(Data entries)
--------

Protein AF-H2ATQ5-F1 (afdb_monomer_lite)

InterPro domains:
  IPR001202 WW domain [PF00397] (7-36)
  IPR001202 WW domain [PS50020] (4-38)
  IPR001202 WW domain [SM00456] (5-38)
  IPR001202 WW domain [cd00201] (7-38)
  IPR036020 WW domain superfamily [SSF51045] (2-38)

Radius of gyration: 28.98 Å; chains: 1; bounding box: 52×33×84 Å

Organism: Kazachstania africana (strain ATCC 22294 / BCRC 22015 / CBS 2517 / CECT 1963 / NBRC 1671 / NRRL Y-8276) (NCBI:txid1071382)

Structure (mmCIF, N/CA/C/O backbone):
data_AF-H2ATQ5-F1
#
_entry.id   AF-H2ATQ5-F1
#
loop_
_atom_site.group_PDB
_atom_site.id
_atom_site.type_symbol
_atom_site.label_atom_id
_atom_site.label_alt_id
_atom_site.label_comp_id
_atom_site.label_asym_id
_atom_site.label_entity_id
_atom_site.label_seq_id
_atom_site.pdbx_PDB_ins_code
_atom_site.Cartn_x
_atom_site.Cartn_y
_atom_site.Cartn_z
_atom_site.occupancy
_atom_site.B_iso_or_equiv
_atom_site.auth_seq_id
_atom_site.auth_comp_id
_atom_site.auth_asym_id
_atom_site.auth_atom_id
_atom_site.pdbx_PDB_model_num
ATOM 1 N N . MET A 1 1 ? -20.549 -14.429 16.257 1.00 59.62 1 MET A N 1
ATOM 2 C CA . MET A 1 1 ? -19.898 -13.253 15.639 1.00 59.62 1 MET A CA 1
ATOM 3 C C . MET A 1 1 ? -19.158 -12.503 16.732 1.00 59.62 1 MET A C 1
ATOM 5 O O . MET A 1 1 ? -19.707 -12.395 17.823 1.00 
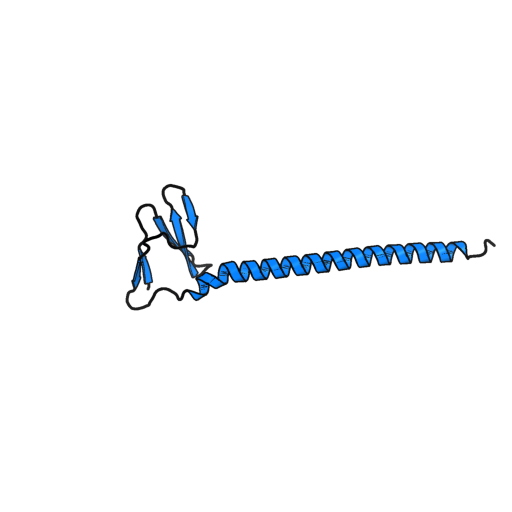59.62 1 MET A O 1
ATOM 9 N N . SER A 1 2 ? -17.917 -12.089 16.474 1.00 74.56 2 SER A N 1
ATOM 10 C CA . SER A 1 2 ? -17.146 -11.224 17.375 1.00 74.56 2 SER A CA 1
ATOM 11 C C . SER A 1 2 ? -17.269 -9.789 16.884 1.00 74.56 2 SER A C 1
ATOM 13 O O . SER A 1 2 ? -17.149 -9.570 15.677 1.00 74.56 2 SER A O 1
ATOM 15 N N . TYR A 1 3 ? -17.531 -8.839 17.776 1.00 82.69 3 TYR A N 1
ATOM 16 C CA . TYR A 1 3 ? -17.611 -7.421 17.428 1.00 82.69 3 TYR A CA 1
ATOM 17 C C . TYR A 1 3 ? -16.791 -6.571 18.409 1.00 82.69 3 TYR A C 1
ATOM 19 O O . TYR A 1 3 ? -16.716 -6.900 19.598 1.00 82.69 3 TYR A O 1
ATOM 27 N N . PRO A 1 4 ? -16.156 -5.487 17.930 1.00 88.88 4 PRO A N 1
ATOM 28 C CA . PRO A 1 4 ? -15.371 -4.610 18.779 1.00 88.88 4 PRO A CA 1
ATOM 29 C C . PRO A 1 4 ? -16.284 -3.646 19.544 1.00 88.88 4 PRO A C 1
ATOM 31 O O . PRO A 1 4 ? -17.090 -2.921 18.960 1.00 88.88 4 PRO A O 1
ATOM 34 N N . GLN A 1 5 ? -16.111 -3.600 20.858 1.00 91.94 5 GLN A N 1
ATOM 35 C CA . GLN A 1 5 ? -16.501 -2.467 21.683 1.00 91.94 5 GLN A CA 1
ATOM 36 C C . GLN A 1 5 ? -15.348 -1.472 21.696 1.00 91.94 5 GLN A C 1
ATOM 38 O O . GLN A 1 5 ? -14.236 -1.798 22.109 1.00 91.94 5 GLN A O 1
ATOM 43 N N . VAL A 1 6 ? -15.614 -0.267 21.203 1.00 92.88 6 VAL A N 1
ATOM 44 C CA . VAL A 1 6 ? -14.613 0.793 21.066 1.00 92.88 6 VAL A CA 1
ATOM 45 C C . VAL A 1 6 ? -14.778 1.850 22.159 1.00 92.88 6 VAL A C 1
ATOM 47 O O . VAL A 1 6 ? -15.883 2.004 22.684 1.00 92.88 6 VAL A O 1
ATOM 50 N N . PRO A 1 7 ? -13.706 2.584 22.504 1.00 94.06 7 PRO A N 1
ATOM 51 C CA . PRO A 1 7 ? -13.773 3.684 23.460 1.00 94.06 7 PRO A CA 1
ATOM 52 C C . PRO A 1 7 ? -14.730 4.796 23.023 1.00 94.06 7 PRO A C 1
ATOM 54 O O . PRO A 1 7 ? -15.069 4.930 21.845 1.00 94.06 7 PRO A O 1
ATOM 57 N N . GLU A 1 8 ? -15.106 5.649 23.972 1.00 94.12 8 GLU A N 1
ATOM 58 C CA . GLU A 1 8 ? -15.887 6.848 23.681 1.00 94.12 8 GLU A CA 1
ATOM 59 C C . GLU A 1 8 ? -15.190 7.731 22.631 1.00 94.12 8 GLU A C 1
ATOM 61 O O . GLU A 1 8 ? -13.962 7.827 22.571 1.00 94.12 8 GLU A O 1
ATOM 66 N N . GLY A 1 9 ? -15.990 8.347 21.759 1.00 93.69 9 GLY A N 1
ATOM 67 C CA . GLY A 1 9 ? -15.486 9.138 20.638 1.00 93.69 9 GLY A CA 1
ATOM 68 C C . GLY A 1 9 ? -15.015 8.303 19.446 1.00 93.69 9 GLY A C 1
ATOM 69 O O . GLY A 1 9 ? -14.545 8.877 18.467 1.00 93.69 9 GLY A O 1
ATOM 70 N N . TRP A 1 10 ? -15.174 6.977 19.477 1.00 96.12 10 TRP A N 1
ATOM 71 C CA . TRP A 1 10 ? -14.888 6.096 18.348 1.00 96.12 10 TRP A CA 1
ATOM 72 C C . TRP A 1 10 ? -16.127 5.353 17.864 1.00 96.12 10 TRP A C 1
ATOM 74 O O . TRP A 1 10 ? -17.052 5.050 18.616 1.00 96.12 10 TRP A O 1
ATOM 84 N N . ARG A 1 11 ? -16.120 5.016 16.577 1.00 94.62 11 ARG A N 1
ATOM 85 C CA . ARG A 1 11 ? -17.099 4.136 15.940 1.00 94.62 11 ARG A CA 1
ATOM 86 C C . ARG A 1 11 ? -16.367 3.040 15.181 1.00 94.62 11 ARG A C 1
ATOM 88 O O . ARG A 1 11 ? -15.438 3.340 14.439 1.00 94.62 11 ARG A O 1
ATOM 95 N N . ALA A 1 12 ? -16.816 1.798 15.325 1.00 92.00 12 ALA A N 1
ATOM 96 C CA . ALA A 1 12 ? -16.377 0.688 14.487 1.00 92.00 12 ALA A CA 1
ATOM 97 C C . ALA A 1 12 ? -17.443 0.361 13.435 1.00 92.00 12 ALA A C 1
ATOM 99 O O . ALA A 1 12 ? -18.618 0.208 13.770 1.00 92.00 12 ALA A O 1
ATOM 100 N N . ALA A 1 13 ? -17.031 0.226 12.179 1.00 90.06 13 ALA A N 1
ATOM 101 C CA . ALA A 1 13 ? -17.872 -0.226 11.075 1.00 90.06 13 ALA A CA 1
ATOM 102 C C . ALA A 1 13 ? -17.201 -1.415 10.387 1.00 90.06 13 ALA A C 1
ATOM 104 O O . ALA A 1 13 ? -15.996 -1.379 10.152 1.00 90.06 13 ALA A O 1
ATOM 105 N N . TYR A 1 14 ? -17.949 -2.478 10.094 1.00 84.12 14 TYR A N 1
ATOM 106 C CA . TYR A 1 14 ? -17.400 -3.616 9.358 1.00 84.12 14 TYR A CA 1
ATOM 107 C C . TYR A 1 14 ? -17.413 -3.315 7.860 1.00 84.12 14 TYR A C 1
ATOM 109 O O . TYR A 1 14 ? -18.466 -3.025 7.297 1.00 84.12 14 TYR A O 1
ATOM 117 N N . ASP A 1 15 ? -16.248 -3.383 7.229 1.00 78.44 15 ASP A N 1
ATOM 118 C CA . ASP A 1 15 ? -16.088 -3.249 5.790 1.00 78.44 15 ASP A CA 1
ATOM 119 C C . ASP A 1 15 ? -16.114 -4.635 5.138 1.00 78.44 15 ASP A C 1
ATOM 121 O O . ASP A 1 15 ? -15.272 -5.497 5.414 1.00 78.44 15 ASP A O 1
ATOM 125 N N . GLU A 1 16 ? -17.094 -4.857 4.263 1.00 76.06 16 GLU A N 1
ATOM 126 C CA . GLU A 1 16 ? -17.262 -6.138 3.581 1.00 76.06 16 GLU A CA 1
ATOM 127 C C . GLU A 1 16 ? -16.253 -6.386 2.455 1.00 76.06 16 GLU A C 1
ATOM 129 O O . GLU A 1 16 ? -16.033 -7.550 2.116 1.00 76.06 16 GLU A O 1
ATOM 134 N N . SER A 1 17 ? -15.645 -5.347 1.881 1.00 74.00 17 SER A N 1
ATOM 135 C CA . SER A 1 17 ? -14.652 -5.474 0.804 1.00 74.00 17 SER A CA 1
ATOM 136 C C . SER A 1 17 ? -13.328 -5.987 1.359 1.00 74.00 17 SER A C 1
ATOM 138 O O . SER A 1 17 ? -12.720 -6.903 0.811 1.00 74.00 17 SER A O 1
ATOM 140 N N . TYR A 1 18 ? -12.919 -5.436 2.502 1.00 68.50 18 TYR A N 1
ATOM 141 C CA . TYR A 1 18 ? -11.685 -5.802 3.196 1.00 68.50 18 TYR A CA 1
ATOM 142 C C . TYR A 1 18 ? -11.899 -6.854 4.291 1.00 68.50 18 TYR A C 1
ATOM 144 O O . TYR A 1 18 ? -10.936 -7.280 4.932 1.00 68.50 18 TYR A O 1
ATOM 152 N N . LYS A 1 19 ? -13.156 -7.261 4.518 1.00 75.94 19 LYS A N 1
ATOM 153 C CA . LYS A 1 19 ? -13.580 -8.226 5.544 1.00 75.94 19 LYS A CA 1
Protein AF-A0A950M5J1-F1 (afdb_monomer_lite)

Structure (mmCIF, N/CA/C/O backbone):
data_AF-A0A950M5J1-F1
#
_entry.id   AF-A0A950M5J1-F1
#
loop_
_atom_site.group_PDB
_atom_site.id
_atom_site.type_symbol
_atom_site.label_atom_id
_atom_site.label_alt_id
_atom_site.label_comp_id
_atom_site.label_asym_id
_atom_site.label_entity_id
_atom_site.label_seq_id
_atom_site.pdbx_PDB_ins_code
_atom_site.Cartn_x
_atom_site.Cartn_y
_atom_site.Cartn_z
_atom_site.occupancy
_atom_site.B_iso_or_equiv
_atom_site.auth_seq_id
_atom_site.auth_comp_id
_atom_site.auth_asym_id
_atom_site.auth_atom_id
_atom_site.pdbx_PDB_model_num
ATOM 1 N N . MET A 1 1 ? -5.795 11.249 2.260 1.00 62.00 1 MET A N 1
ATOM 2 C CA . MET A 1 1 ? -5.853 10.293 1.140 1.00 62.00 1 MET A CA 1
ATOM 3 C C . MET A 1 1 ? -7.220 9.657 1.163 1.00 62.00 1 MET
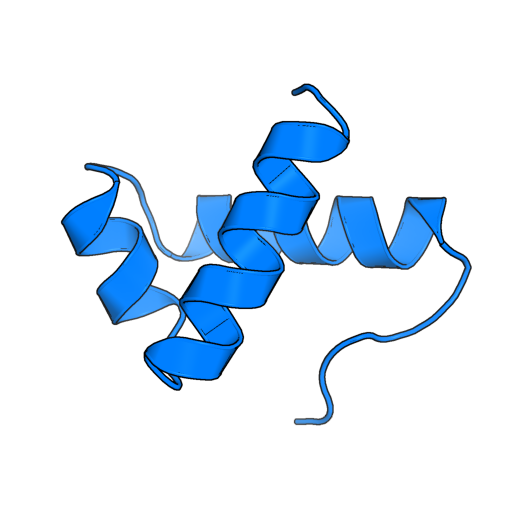 A C 1
ATOM 5 O O . MET A 1 1 ? -7.706 9.385 2.258 1.00 62.00 1 MET A O 1
ATOM 9 N N . ASP A 1 2 ? -7.834 9.493 -0.002 1.00 86.88 2 ASP A N 1
ATOM 10 C CA . ASP A 1 2 ? -9.114 8.806 -0.118 1.00 86.88 2 ASP A CA 1
ATOM 11 C C . ASP A 1 2 ? -8.923 7.301 0.151 1.00 86.88 2 ASP A C 1
ATOM 13 O O . ASP A 1 2 ? -7.887 6.718 -0.182 1.00 86.88 2 ASP A O 1
ATOM 17 N N . LYS A 1 3 ? -9.908 6.657 0.782 1.00 88.56 3 LYS A N 1
ATOM 18 C CA . LYS A 1 3 ? -9.893 5.209 1.028 1.00 88.56 3 LYS A CA 1
ATOM 19 C C . LYS A 1 3 ? -9.830 4.422 -0.288 1.00 88.56 3 LYS A C 1
ATOM 21 O O . LYS A 1 3 ? -9.191 3.372 -0.330 1.00 88.56 3 LYS A O 1
ATOM 26 N N . LEU A 1 4 ? -10.442 4.938 -1.351 1.00 94.00 4 LEU A N 1
ATOM 27 C CA . LEU A 1 4 ? -10.431 4.348 -2.687 1.00 94.00 4 LEU A CA 1
ATOM 28 C C . LEU A 1 4 ? -9.028 4.333 -3.298 1.00 94.00 4 LEU A C 1
ATOM 30 O O . LEU A 1 4 ? -8.641 3.311 -3.861 1.00 94.00 4 LEU A O 1
ATOM 34 N N . ASP A 1 5 ? -8.235 5.393 -3.116 1.00 93.12 5 ASP A N 1
ATOM 35 C CA . ASP A 1 5 ? -6.849 5.424 -3.606 1.00 93.12 5 ASP 
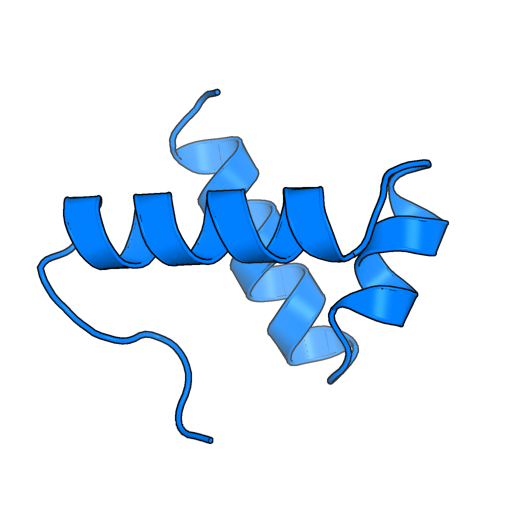A CA 1
ATOM 36 C C . ASP A 1 5 ? -6.011 4.326 -2.940 1.00 93.12 5 ASP A C 1
ATOM 38 O O . ASP A 1 5 ? -5.270 3.596 -3.600 1.00 93.12 5 ASP A O 1
ATOM 42 N N . ALA A 1 6 ? -6.167 4.161 -1.623 1.00 94.81 6 ALA A N 1
ATOM 43 C CA . ALA A 1 6 ? -5.463 3.122 -0.880 1.00 94.81 6 ALA A CA 1
ATOM 44 C C . ALA A 1 6 ? -5.898 1.711 -1.317 1.00 94.81 6 ALA A C 1
ATOM 46 O O . ALA A 1 6 ? -5.062 0.811 -1.417 1.00 94.81 6 ALA A O 1
ATOM 47 N N . MET A 1 7 ? -7.186 1.514 -1.622 1.00 97.19 7 MET A N 1
ATOM 48 C CA . MET A 1 7 ? -7.698 0.252 -2.171 1.00 97.19 7 MET A CA 1
ATOM 49 C C . MET A 1 7 ? -7.145 -0.030 -3.575 1.00 97.19 7 MET A C 1
ATOM 51 O O . MET A 1 7 ? -6.747 -1.161 -3.852 1.00 97.19 7 MET A O 1
ATOM 55 N N . ALA A 1 8 ? -7.054 0.980 -4.443 1.00 96.94 8 ALA A N 1
ATOM 56 C CA . ALA A 1 8 ? -6.443 0.838 -5.765 1.00 96.94 8 ALA A CA 1
ATOM 57 C C . ALA A 1 8 ? -4.958 0.459 -5.659 1.00 96.94 8 ALA A C 1
ATOM 59 O O . ALA A 1 8 ? -4.476 -0.420 -6.375 1.00 96.94 8 ALA A O 1
ATOM 60 N N . ILE A 1 9 ? -4.242 1.062 -4.709 1.00 97.12 9 ILE A N 1
ATOM 61 C CA . ILE A 1 9 ? -2.837 0.748 -4.429 1.00 97.12 9 ILE A CA 1
ATOM 62 C C . ILE A 1 9 ? -2.673 -0.669 -3.889 1.00 97.12 9 ILE A C 1
ATOM 64 O O . ILE A 1 9 ? -1.736 -1.356 -4.293 1.00 97.12 9 ILE A O 1
ATOM 68 N N . PHE A 1 10 ? -3.587 -1.137 -3.037 1.00 97.69 10 PHE A N 1
ATOM 69 C CA . PHE A 1 10 ? -3.618 -2.528 -2.590 1.00 97.69 10 PHE A CA 1
ATOM 70 C C . PHE A 1 10 ? -3.766 -3.501 -3.765 1.00 97.69 10 PHE A C 1
ATOM 72 O O . PHE A 1 10 ? -2.921 -4.385 -3.919 1.00 97.69 10 PHE A O 1
ATOM 79 N N . VAL A 1 11 ? -4.773 -3.308 -4.626 1.00 98.06 11 VAL A N 1
ATOM 80 C CA . VAL A 1 11 ? -4.982 -4.151 -5.818 1.00 98.06 11 VAL A CA 1
ATOM 81 C C . VAL A 1 11 ? -3.728 -4.157 -6.685 1.00 98.06 11 VAL A C 1
ATOM 83 O O . VAL A 1 11 ? -3.207 -5.220 -7.024 1.00 98.06 11 VAL A O 1
ATOM 86 N N . ARG A 1 12 ? -3.168 -2.977 -6.961 1.00 97.81 12 ARG A N 1
ATOM 87 C CA . ARG A 1 12 ? -1.974 -2.862 -7.797 1.00 97.81 12 ARG A CA 1
ATOM 88 C C . ARG A 1 12 ? -0.751 -3.534 -7.177 1.00 97.81 12 ARG A C 1
ATOM 90 O O . ARG A 1 12 ? 0.056 -4.133 -7.885 1.00 97.81 12 ARG A O 1
ATOM 97 N N . ALA A 1 13 ? -0.605 -3.464 -5.858 1.00 97.19 13 ALA A N 1
ATOM 98 C CA . ALA A 1 13 ? 0.476 -4.130 -5.147 1.00 97.19 13 ALA A CA 1
ATOM 99 C C . ALA A 1 13 ? 0.377 -5.655 -5.223 1.00 97.19 13 ALA A C 1
ATOM 101 O O . ALA A 1 13 
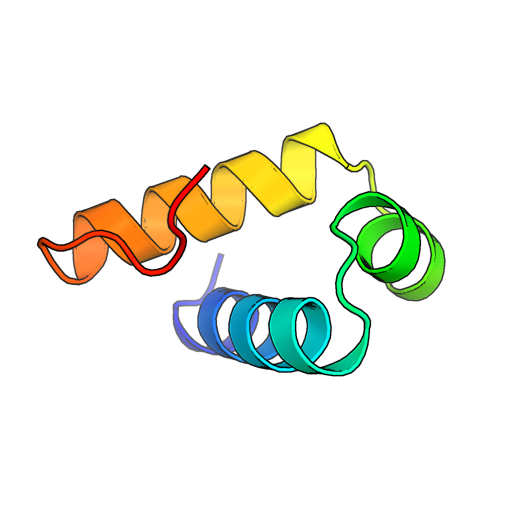? 1.412 -6.305 -5.379 1.00 97.19 13 ALA A O 1
ATOM 102 N N . VAL A 1 14 ? -0.835 -6.212 -5.171 1.00 97.44 14 VAL A N 1
ATOM 103 C CA . VAL A 1 14 ? -1.075 -7.648 -5.374 1.00 97.44 14 VAL A CA 1
ATOM 104 C C . VAL A 1 14 ? -0.747 -8.054 -6.812 1.00 97.44 14 VAL A C 1
ATOM 106 O O . VAL A 1 14 ? -0.007 -9.011 -7.013 1.00 97.44 14 VAL A O 1
ATOM 109 N N . GLU A 1 15 ? -1.203 -7.293 -7.810 1.00 97.81 15 GLU A N 1
ATOM 110 C CA . GLU A 1 15 ? -0.921 -7.569 -9.230 1.00 97.81 15 GLU A CA 1
ATOM 111 C C . GLU A 1 15 ? 0.574 -7.535 -9.568 1.00 97.81 15 GLU A C 1
ATOM 113 O O . GLU A 1 15 ? 1.052 -8.292 -10.412 1.00 97.81 15 GLU A O 1
ATOM 118 N N . ARG A 1 16 ? 1.324 -6.624 -8.939 1.00 96.94 16 ARG A N 1
ATOM 119 C CA . ARG A 1 16 ? 2.755 -6.428 -9.211 1.00 96.94 16 ARG A CA 1
ATOM 120 C C . ARG A 1 16 ? 3.665 -7.235 -8.295 1.00 96.94 16 ARG A C 1
ATOM 122 O O . ARG A 1 16 ? 4.857 -7.327 -8.580 1.00 96.94 16 ARG A O 1
ATOM 129 N N . GLY A 1 17 ? 3.145 -7.757 -7.186 1.00 95.75 17 GLY A N 1
ATOM 130 C CA . GLY A 1 17 ? 3.911 -8.480 -6.169 1.00 95.75 17 GLY A CA 1
ATOM 131 C C . GLY A 1 17 ? 5.016 -7.652 -5.498 1.00 95.75 17 GLY A C 1
ATOM 132 O O . GLY A 1 17 ? 5.918 -8.215 -4.883 1.00 95.75 17 GLY A O 1
ATOM 133 N N . SER A 1 18 ? 5.015 -6.320 -5.642 1.00 95.69 18 SER A N 1
ATOM 134 C CA . SER A 1 18 ? 6.097 -5.465 -5.143 1.00 95.69 18 SER A CA 1
ATOM 135 C C . SER A 1 18 ? 5.655 -4.025 -4.905 1.00 95.69 18 SER A C 1
ATOM 137 O O . SER A 1 18 ? 5.319 -3.297 -5.840 1.00 95.69 18 SER A O 1
ATOM 139 N N . PHE A 1 19 ? 5.777 -3.554 -3.661 1.00 97.12 19 PHE A N 1
ATOM 140 C CA . PHE A 1 19 ? 5.515 -2.150 -3.317 1.00 97.12 19 PHE A CA 1
ATOM 141 C C . PHE A 1 19 ? 6.482 -1.182 -4.010 1.00 97.12 19 PHE A C 1
ATOM 143 O O . PHE A 1 19 ? 6.091 -0.074 -4.366 1.00 97.12 19 PHE A O 1
ATOM 150 N N . SER A 1 20 ? 7.729 -1.596 -4.256 1.00 97.81 20 SER A N 1
ATOM 151 C CA . SER A 1 20 ? 8.703 -0.779 -4.991 1.00 97.81 20 SER A CA 1
ATOM 152 C C . SER A 1 20 ? 8.335 -0.624 -6.468 1.00 97.81 20 SER A C 1
ATOM 154 O O . SER A 1 20 ? 8.616 0.418 -7.055 1.00 97.81 20 SER A O 1
ATOM 156 N N . ALA A 1 21 ? 7.706 -1.634 -7.080 1.00 97.81 21 ALA A N 1
ATOM 157 C CA . ALA A 1 21 ? 7.208 -1.528 -8.451 1.00 97.81 21 ALA A CA 1
ATOM 158 C C . ALA A 1 21 ? 6.028 -0.551 -8.542 1.00 97.81 21 ALA A C 1
ATOM 160 O O . ALA A 1 21 ? 6.054 0.350 -9.378 1.00 97.81 21 ALA A O 1
ATOM 161 N N . VAL A 1 22 ? 5.063 -0.661 -7.623 1.00 97.94 22 VAL A N 1
ATOM 162 C CA . VAL A 1 22 ? 3.922 0.267 -7.541 1.00 97.94 22 VAL A CA 1
ATOM 163 C C . VAL A 1 22 ? 4.382 1.700 -7.277 1.00 97.94 22 VAL A C 1
ATOM 165 O O . VAL A 1 22 ? 3.902 2.627 -7.919 1.00 97.94 22 VAL A O 1
ATOM 168 N N . ALA A 1 23 ? 5.359 1.893 -6.388 1.00 98.00 23 ALA A N 1
ATOM 169 C CA . ALA A 1 23 ? 5.918 3.213 -6.118 1.00 98.00 23 ALA A CA 1
ATOM 170 C C . ALA A 1 23 ? 6.493 3.869 -7.381 1.00 98.00 23 ALA A C 1
ATOM 172 O O . ALA A 1 23 ? 6.223 5.039 -7.627 1.00 98.00 23 ALA A O 1
ATOM 173 N N . ARG A 1 24 ? 7.230 3.117 -8.210 1.00 98.12 24 ARG A N 1
ATOM 174 C CA . ARG A 1 24 ? 7.752 3.634 -9.485 1.00 98.12 24 ARG A CA 1
ATOM 175 C C . ARG A 1 24 ? 6.640 3.990 -10.470 1.00 98.12 24 ARG A C 1
ATOM 177 O O . ARG A 1 24 ? 6.729 5.029 -11.111 1.00 98.12 24 ARG A O 1
ATOM 184 N N . GLU A 1 25 ? 5.603 3.161 -10.573 1.00 97.06 25 GLU A N 1
ATOM 185 C CA . GLU A 1 25 ? 4.458 3.410 -11.466 1.00 97.06 25 GLU A CA 1
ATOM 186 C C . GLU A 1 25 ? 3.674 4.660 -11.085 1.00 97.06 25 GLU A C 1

--------

• [TO DO]: Of all the entries above, repeat only the lines from the line that has "Radius of gyration: 28.98" to the line that has "ATOM 2 C CA . MET A 1 1 ? -19.898", both lines included, exactly.

• [TASK SOLUTION]:
Radius of gyration: 28.98 Å; chains: 1; bounding box: 52×33×84 Å

Organism: Kazachstania africana (strain ATCC 22294 / BCRC 22015 / CBS 2517 / CECT 1963 / NBRC 1671 / NRRL Y-8276) (NCBI:txid1071382)

Structure (mmCIF, N/CA/C/O backbone):
data_AF-H2ATQ5-F1
#
_entry.id   AF-H2ATQ5-F1
#
loop_
_atom_site.group_PDB
_atom_site.id
_atom_site.type_symbol
_atom_site.label_atom_id
_atom_site.label_alt_id
_atom_site.label_comp_id
_atom_site.label_asym_id
_atom_site.label_entity_id
_atom_site.label_seq_id
_atom_site.pdbx_PDB_ins_code
_atom_site.Cartn_x
_atom_site.Cartn_y
_atom_site.Cartn_z
_atom_site.occupancy
_atom_site.B_iso_or_equiv
_atom_site.auth_seq_id
_atom_site.auth_comp_id
_atom_site.auth_asym_id
_atom_site.auth_atom_id
_atom_site.pdbx_PDB_model_num
ATOM 1 N N . MET A 1 1 ? -20.549 -14.429 16.257 1.00 59.62 1 MET A N 1
ATOM 2 C CA . MET A 1 1 ? -19.898 -13.253 15.639 1.00 59.62 1 MET A CA 1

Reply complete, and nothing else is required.